O poder político, o poder económico e o poder judicial em Portugal foram nos últimos três anos decepados. O que podemos dizer quando um país tem a pirâmide de suporte de qualquer Estado acusada por corrupção? José Sócrates, antigo primeiro-ministro, na “Operação Marquês”; Ricardo Salgado, tantos anos considerado o “dono disto tudo”, está acusado no contexto do processo sobre o BES; e o ex-juiz Rui Rangel (junto com outros juízes do Tribunal da Relação de Lisboa) está acusado de “vender” acórdãos e colocar a Justiça ao serviço de interesses na “Operação Lex” – juízes de tribunais superiores alegadamente corruptos…
Este enredo, próprio de um filme, surpreende e põe em causa o próprio regime, ainda que o cidadão comum já nem pareça ficar perturbado com a dimensão da corrupção e a falta de vergonha dos protagonistas.
No país do nacional-porreirismo, do amiguismo, do jeitinho, da cunha, do emprego para a família, em que todos se sentam à mesa do Orçamento de Estado para dividir benesses e interesses, já nada surpreende. O regabofe foi normalizado e “meter a mão no saco” do erário público passou a ser um desporto aplaudido em vez de denunciado.
O ex-presidente da Câmara de Castelo Branco fazia negócios com empresas da família, mas Luís Correia não via nisso nada de errado. Nem ele, nem o seu séquito para quem tudo era normal. Felizmente a Justiça funcionou e foi destituído, depois de muitos recursos a sentença cumpriu-se, obviamente! A mulher, Hortense Martins, deputada do PS e até há bem pouco tempo a mais proeminente figura do socialismo albicastrense, falsificou uma assinatura para receber subsídios de 171 mil euros para obras já feitas. Mas inacreditavelmente a procuradora do Ministério Público propôs o arquivamento do processo de falsificação de assinatura em que a deputada era arguida, com o pai, pois o grau de culpa não era «particularmente elevado» – como comentou João Miguel Tavares, uma falta de sentido ético da deputada e da procuradora.
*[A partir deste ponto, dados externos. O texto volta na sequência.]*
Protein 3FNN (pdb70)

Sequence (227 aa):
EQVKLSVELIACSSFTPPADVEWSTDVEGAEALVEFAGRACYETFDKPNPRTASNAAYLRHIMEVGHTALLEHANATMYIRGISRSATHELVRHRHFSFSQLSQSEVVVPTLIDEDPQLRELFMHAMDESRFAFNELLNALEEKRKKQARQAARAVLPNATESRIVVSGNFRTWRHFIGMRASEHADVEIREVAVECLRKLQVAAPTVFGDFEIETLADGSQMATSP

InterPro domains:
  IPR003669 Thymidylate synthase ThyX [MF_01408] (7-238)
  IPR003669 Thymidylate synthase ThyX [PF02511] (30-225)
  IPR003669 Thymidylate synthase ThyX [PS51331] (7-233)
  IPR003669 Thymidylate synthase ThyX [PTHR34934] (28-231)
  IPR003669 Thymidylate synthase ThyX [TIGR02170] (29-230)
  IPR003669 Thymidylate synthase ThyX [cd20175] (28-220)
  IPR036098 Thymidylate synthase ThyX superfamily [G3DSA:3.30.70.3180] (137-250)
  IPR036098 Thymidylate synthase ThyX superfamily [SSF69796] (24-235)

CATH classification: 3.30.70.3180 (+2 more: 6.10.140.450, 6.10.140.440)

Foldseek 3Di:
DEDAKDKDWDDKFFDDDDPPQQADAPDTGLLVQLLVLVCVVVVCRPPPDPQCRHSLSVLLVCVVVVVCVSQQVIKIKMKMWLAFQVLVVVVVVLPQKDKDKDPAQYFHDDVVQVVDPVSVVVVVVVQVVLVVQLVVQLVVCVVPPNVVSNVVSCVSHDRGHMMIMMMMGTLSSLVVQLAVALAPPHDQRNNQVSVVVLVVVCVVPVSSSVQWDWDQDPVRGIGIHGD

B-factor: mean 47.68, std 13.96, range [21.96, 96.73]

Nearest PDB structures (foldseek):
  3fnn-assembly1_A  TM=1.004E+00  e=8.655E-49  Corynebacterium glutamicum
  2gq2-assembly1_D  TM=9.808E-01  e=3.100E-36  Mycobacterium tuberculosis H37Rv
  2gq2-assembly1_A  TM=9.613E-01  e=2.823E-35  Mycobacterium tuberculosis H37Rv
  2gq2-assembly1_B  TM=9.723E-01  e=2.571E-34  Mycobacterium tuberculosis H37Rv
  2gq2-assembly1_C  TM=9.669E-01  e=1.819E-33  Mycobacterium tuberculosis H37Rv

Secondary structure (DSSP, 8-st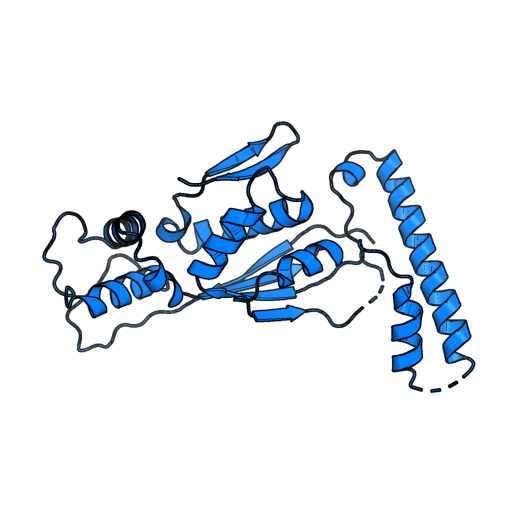ate):
-B---EEEEEEE------TTS----S--THHHHHHHHHHHHHT-SS---STT-SHHHHHHHHHHTT--GGGGG-EEEEEEEEEEHHHHHHHTT-TTSEEEE-----B---HHHHTSHHHHHHHHHHHHHHHHHHHHHHHHHHH---HHHHHHHGGG--TTBEEEEEEEEEHHHHHHHHHHHSSTTS-HHHHHHHHHHHHHHHHH-HHHHTT-EEEE-TTS-EEEE--

Structure (mmCIF, N/CA/C/O backbone):
data_3FNN
#
_entry.id   3FNN
#
_cell.length_a   95.806
_cell.length_b   95.806
_cell.length_c   64.637
_cell.angle_alpha   90.00
_cell.angle_beta   90.00
_cell.angle_gamma   90.00
#
_symmetry.space_group_name_H-M   'P 42 2 2'
#
loop_
_entity.id
_entity.type
_entity.pdbx_description
1 polymer 'Thymidylate synthase thyX'
2 non-polymer 'FLAVIN-ADENINE DINUCLEOTIDE'
3 water water
#
loop_
_atom_site.group_PDB
_atom_site.id
_atom_site.type_symbol
_atom_site.label_atom_id
_atom_site.label_alt_id
_atom_site.label_comp_id
_atom_site.label_asym_id
_atom_site.label_entity_id
_atom_site.label_seq_id
_atom_site.pdbx_PDB_ins_code
_atom_site.Cartn_x
_atom_site.Cartn_y
_atom_site.Cartn_z
_atom_site.occupancy
_atom_site.B_iso_or_equiv
_atom_site.auth_seq_id
_atom_site.auth_comp_id
_atom_site.auth_asym_id
_atom_site.auth_atom_id
_atom_site.pdbx_PDB_model_num
ATOM 1 N N . GLU A 1 9 ? 12.655 -0.058 13.621 1.00 46.35 3 GLU A N 1
ATOM 2 C CA . GLU A 1 9 ? 13.207 0.643 14.839 1.00 46.42 3 GLU A CA 1
ATOM 3 C C . GLU A 1 9 ? 14.353 1.620 14.542 1.00 44.30 3 GLU A C 1
ATOM 4 O O . GLU A 1 9 ? 15.390 1.250 13.971 1.00 44.19 3 GLU A O 1
ATOM 10 N N . GLN A 1 10 ? 14.167 2.860 14.968 1.00 42.58 4 GLN A N 1
ATOM 11 C CA . GLN A 1 10 ? 15.130 3.916 14.705 1.00 40.83 4 GLN A CA 1
ATOM 12 C C . GLN A 1 10 ? 16.285 3.914 15.715 1.00 40.45 4 GLN A C 1
ATOM 13 O O . GLN A 1 10 ? 16.055 3.873 16.928 1.00 40.17 4 GLN A O 1
ATOM 19 N N . VAL A 1 11 ? 17.519 3.930 15.196 1.00 39.41 5 VAL A N 1
ATOM 20 C CA . VAL A 1 11 ? 18.745 4.036 16.011 1.00 39.03 5 VAL A CA 1
ATOM 21 C C . VAL A 1 11 ? 19.551 5.277 15.606 1.00 39.00 5 VAL A C 1
ATOM 22 O O . VAL A 1 11 ? 19.418 5.780 14.493 1.00 38.54 5 VAL A O 1
ATOM 26 N N . LYS A 1 12 ? 20.335 5.791 16.545 1.00 39.42 6 LYS A N 1
ATOM 27 C CA . LYS A 1 12 ? 21.194 6.950 16.331 1.00 39.46 6 LYS A CA 1
ATOM 28 C C . LYS A 1 12 ? 22.655 6.501 16.261 1.00 38.49 6 LYS A C 1
ATOM 29 O O . LYS A 1 12 ? 23.027 5.438 16.789 1.00 37.62 6 LYS A O 1
ATOM 35 N N . LEU A 1 13 ? 23.469 7.346 15.644 1.00 37.23 7 LEU A N 1
ATOM 36 C CA . LEU A 1 13 ? 24.895 7.158 15.574 1.00 37.00 7 LEU A CA 1
ATOM 37 C C . LEU A 1 13 ? 25.549 6.950 16.942 1.00 36.84 7 LEU A C 1
ATOM 38 O O . LEU A 1 13 ? 25.296 7.677 17.874 1.00 36.79 7 LEU A O 1
ATOM 43 N N . SER A 1 14 ? 26.424 5.964 17.021 1.00 37.14 8 SER A N 1
ATOM 44 C CA . SER A 1 14 ? 27.252 5.750 18.181 1.00 37.80 8 SER A CA 1
ATOM 45 C C . SER A 1 14 ? 28.680 5.429 17.707 1.00 38.41 8 SER A C 1
ATOM 46 O O . SER A 1 14 ? 28.904 4.442 16.968 1.00 38.23 8 SER A O 1
ATOM 49 N N . VAL A 1 15 ? 29.634 6.254 18.140 1.00 38.84 9 VAL A N 1
ATOM 50 C CA . VAL A 1 15 ? 31.050 6.017 17.919 1.00 39.18 9 VAL A CA 1
ATOM 51 C C . VAL A 1 15 ? 31.784 5.789 19.251 1.00 40.64 9 VAL A C 1
ATOM 52 O O . VAL A 1 15 ? 31.754 6.641 20.167 1.00 41.55 9 VAL A O 1
ATOM 56 N N . GLU A 1 16 ? 32.481 4.669 19.341 1.00 40.54 10 GLU A N 1
ATOM 57 C CA . GLU A 1 16 ? 33.190 4.308 20.549 1.00 41.19 10 GLU A CA 1
ATOM 58 C C . GLU A 1 16 ? 34.652 3.977 20.159 1.00 40.59 10 GLU A C 1
ATO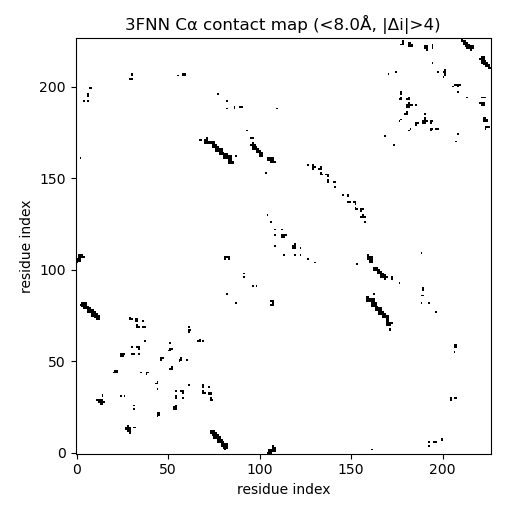M 59 O O . GLU A 1 16 ? 34.902 3.218 19.199 1.00 38.73 10 GLU A O 1
ATOM 65 N N . LEU A 1 17 ? 35.603 4.587 20.878 1.00 40.12 11 LEU A N 1
ATOM 66 C CA . LEU A 1 17 ? 37.031 4.321 20.696 1.00 39.47 11 LEU A CA 1
ATOM 67 C C . LEU A 1 17 ? 37.376 3.091 21.522 1.00 39.45 11 LEU A C 1
ATOM 68 O O . LEU A 1 17 ? 37.391 3.132 22.761 1.00 40.63 11 LEU A O 1
ATOM 73 N N . ILE A 1 18 ? 37.637 1.984 20.844 1.00 38.72 12 ILE A N 1
ATOM 74 C CA . ILE A 1 18 ? 37.854 0.714 21.503 1.00 37.02 12 ILE A CA 1
ATOM 75 C C . ILE A 1 18 ? 39.324 0.241 21.515 1.00 37.85 12 ILE A C 1
ATOM 76 O O . ILE A 1 18 ? 39.658 -0.748 22.205 1.00 37.00 12 ILE A O 1
ATOM 81 N N . ALA A 1 19 ? 40.192 0.928 20.764 1.00 36.97 13 ALA A N 1
ATOM 82 C CA . ALA A 1 19 ? 41.628 0.571 20.734 1.00 37.93 13 ALA A CA 1
ATOM 83 C C . ALA A 1 19 ? 42.541 1.713 20.360 1.00 38.94 13 ALA A C 1
ATOM 84 O O . ALA A 1 19 ? 42.199 2.618 19.601 1.00 36.60 13 ALA A O 1
ATOM 86 N N . CYS A 1 20 ? 43.732 1.641 20.914 1.00 43.01 14 CYS A N 1
ATOM 87 C CA . CYS A 1 20 ? 44.688 2.702 20.790 1.00 43.96 14 CYS A CA 1
ATOM 88 C C . CYS A 1 20 ? 46.072 2.118 20.960 1.00 43.51 14 CYS A C 1
ATOM 89 O O . CYS A 1 20 ? 46.217 0.970 21.386 1.00 44.01 14 CYS A O 1
ATOM 92 N N . SER A 1 21 ? 47.097 2.897 20.653 1.00 43.98 15 SER A N 1
ATOM 93 C CA . SER A 1 21 ? 48.472 2.392 20.771 1.00 44.15 15 SER A CA 1
ATOM 94 C C . SER A 1 21 ? 48.971 2.525 22.212 1.00 44.84 15 SER A C 1
ATOM 95 O O . SER A 1 21 ? 48.809 3.568 22.835 1.00 43.77 15 SER A O 1
ATOM 98 N N . SER A 1 22 ? 49.574 1.462 22.736 1.00 46.45 16 SER A N 1
ATOM 99 C CA . SER A 1 22 ? 50.302 1.555 23.995 1.00 48.10 16 SER A CA 1
ATOM 100 C C . SER A 1 22 ? 51.790 1.521 23.686 1.00 48.66 16 SER A C 1
ATOM 101 O O . SER A 1 22 ? 52.266 0.617 22.996 1.00 48.94 16 SER A O 1
ATOM 104 N N . PHE A 1 23 ? 52.512 2.501 24.220 1.00 49.07 17 PHE A N 1
ATOM 105 C CA . PHE A 1 23 ? 53.930 2.672 23.982 1.00 49.22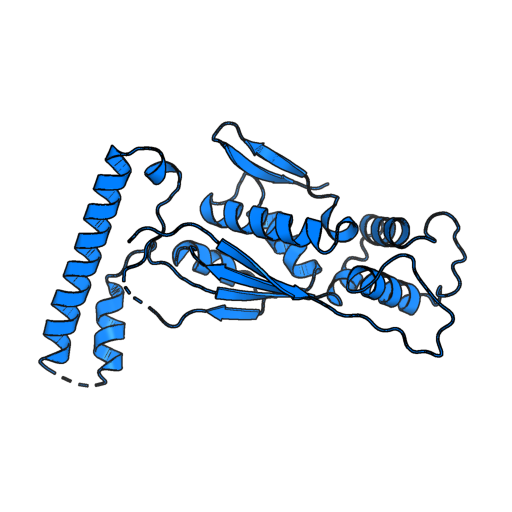 17 PHE A CA 1
ATOM 106 C C . PHE A 1 23 ? 54.807 2.341 25.198 1.00 49.96 17 PHE A C 1
ATOM 107 O O . PHE A 1 23 ? 54.564 2.842 26.306 1.00 49.73 17 PHE A O 1
ATOM 115 N N . THR A 1 24 ? 55.843 1.528 24.976 1.00 50.13 18 THR A N 1
ATOM 116 C CA . THR A 1 24 ? 56.949 1.422 25.922 1.00 50.48 18 THR A CA 1
ATOM 117 C C . THR A 1 24 ? 58.342 1.486 25.253 1.00 50.09 18 THR A C 1
ATOM 118 O O . THR A 1 24 ? 58.664 0.668 24.392 1.00 48.89 18 THR A O 1
ATOM 122 N N . PRO A 1 25 ? 59.183 2.454 25.692 1.00 50.34 19 PRO A N 1
ATOM 123 C CA . PRO A 1 25 ? 60.514 2.695 25.120 1.00 50.73 19 PRO A CA 1
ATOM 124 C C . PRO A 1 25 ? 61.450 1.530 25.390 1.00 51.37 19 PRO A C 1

Na última Assembleia Municipal da Guarda o deputado do CDS Henrique Monteiro evidenciou que os terrenos da antiga fábrica Tavares, no Rio Diz, foram adquiridos há vinte anos sem qualquer decisão formal da autarquia, sem deliberação do executivo ou autorização da Assembleia Municipal, sem visto do Tribunal de Contas ou um documento que permitisse legalmente a realização do negócio pela então presidente da Câmara da Guarda Maria do Carmo Borges. Pior, como já sabíamos, a Câmara da Guarda terá pago cerca de dois milhões de euros sem haver escritura do que comprou, ou antes, comprou, e pagou ao longo dos anos, mas só terão sido escriturados alguns artigos – pelo que, parte da propriedade ainda é da família Tavares. Agora o processo está em Tribunal e a Câmara exige a devolução de dois milhões de euros por um bem que pagou ilegalmente. Curiosamente, o advogado da Câmara é Álvaro Guerreiro, que então era vice-presidente da autarquia. Maria do Carmo Borges e Álvaro Guerreiro devem uma explicação à cidade. Como não o fizeram esperemos que se expliquem na Justiça. Até lá, e até porque a cidade não ganhou nada com a negociata feita então à pressa (supostamente porque esses terrenos poderiam ser precisos para a intervenção Polis, mas nunca lá foi feito nada), os protagonistas devem ter a humildade de sentirem vergonha quando saem à rua. Eles e todos os que andam à sua volta e aplaudem estes esquemas, os “boys” e os que se governam com os respetivos “jobs”.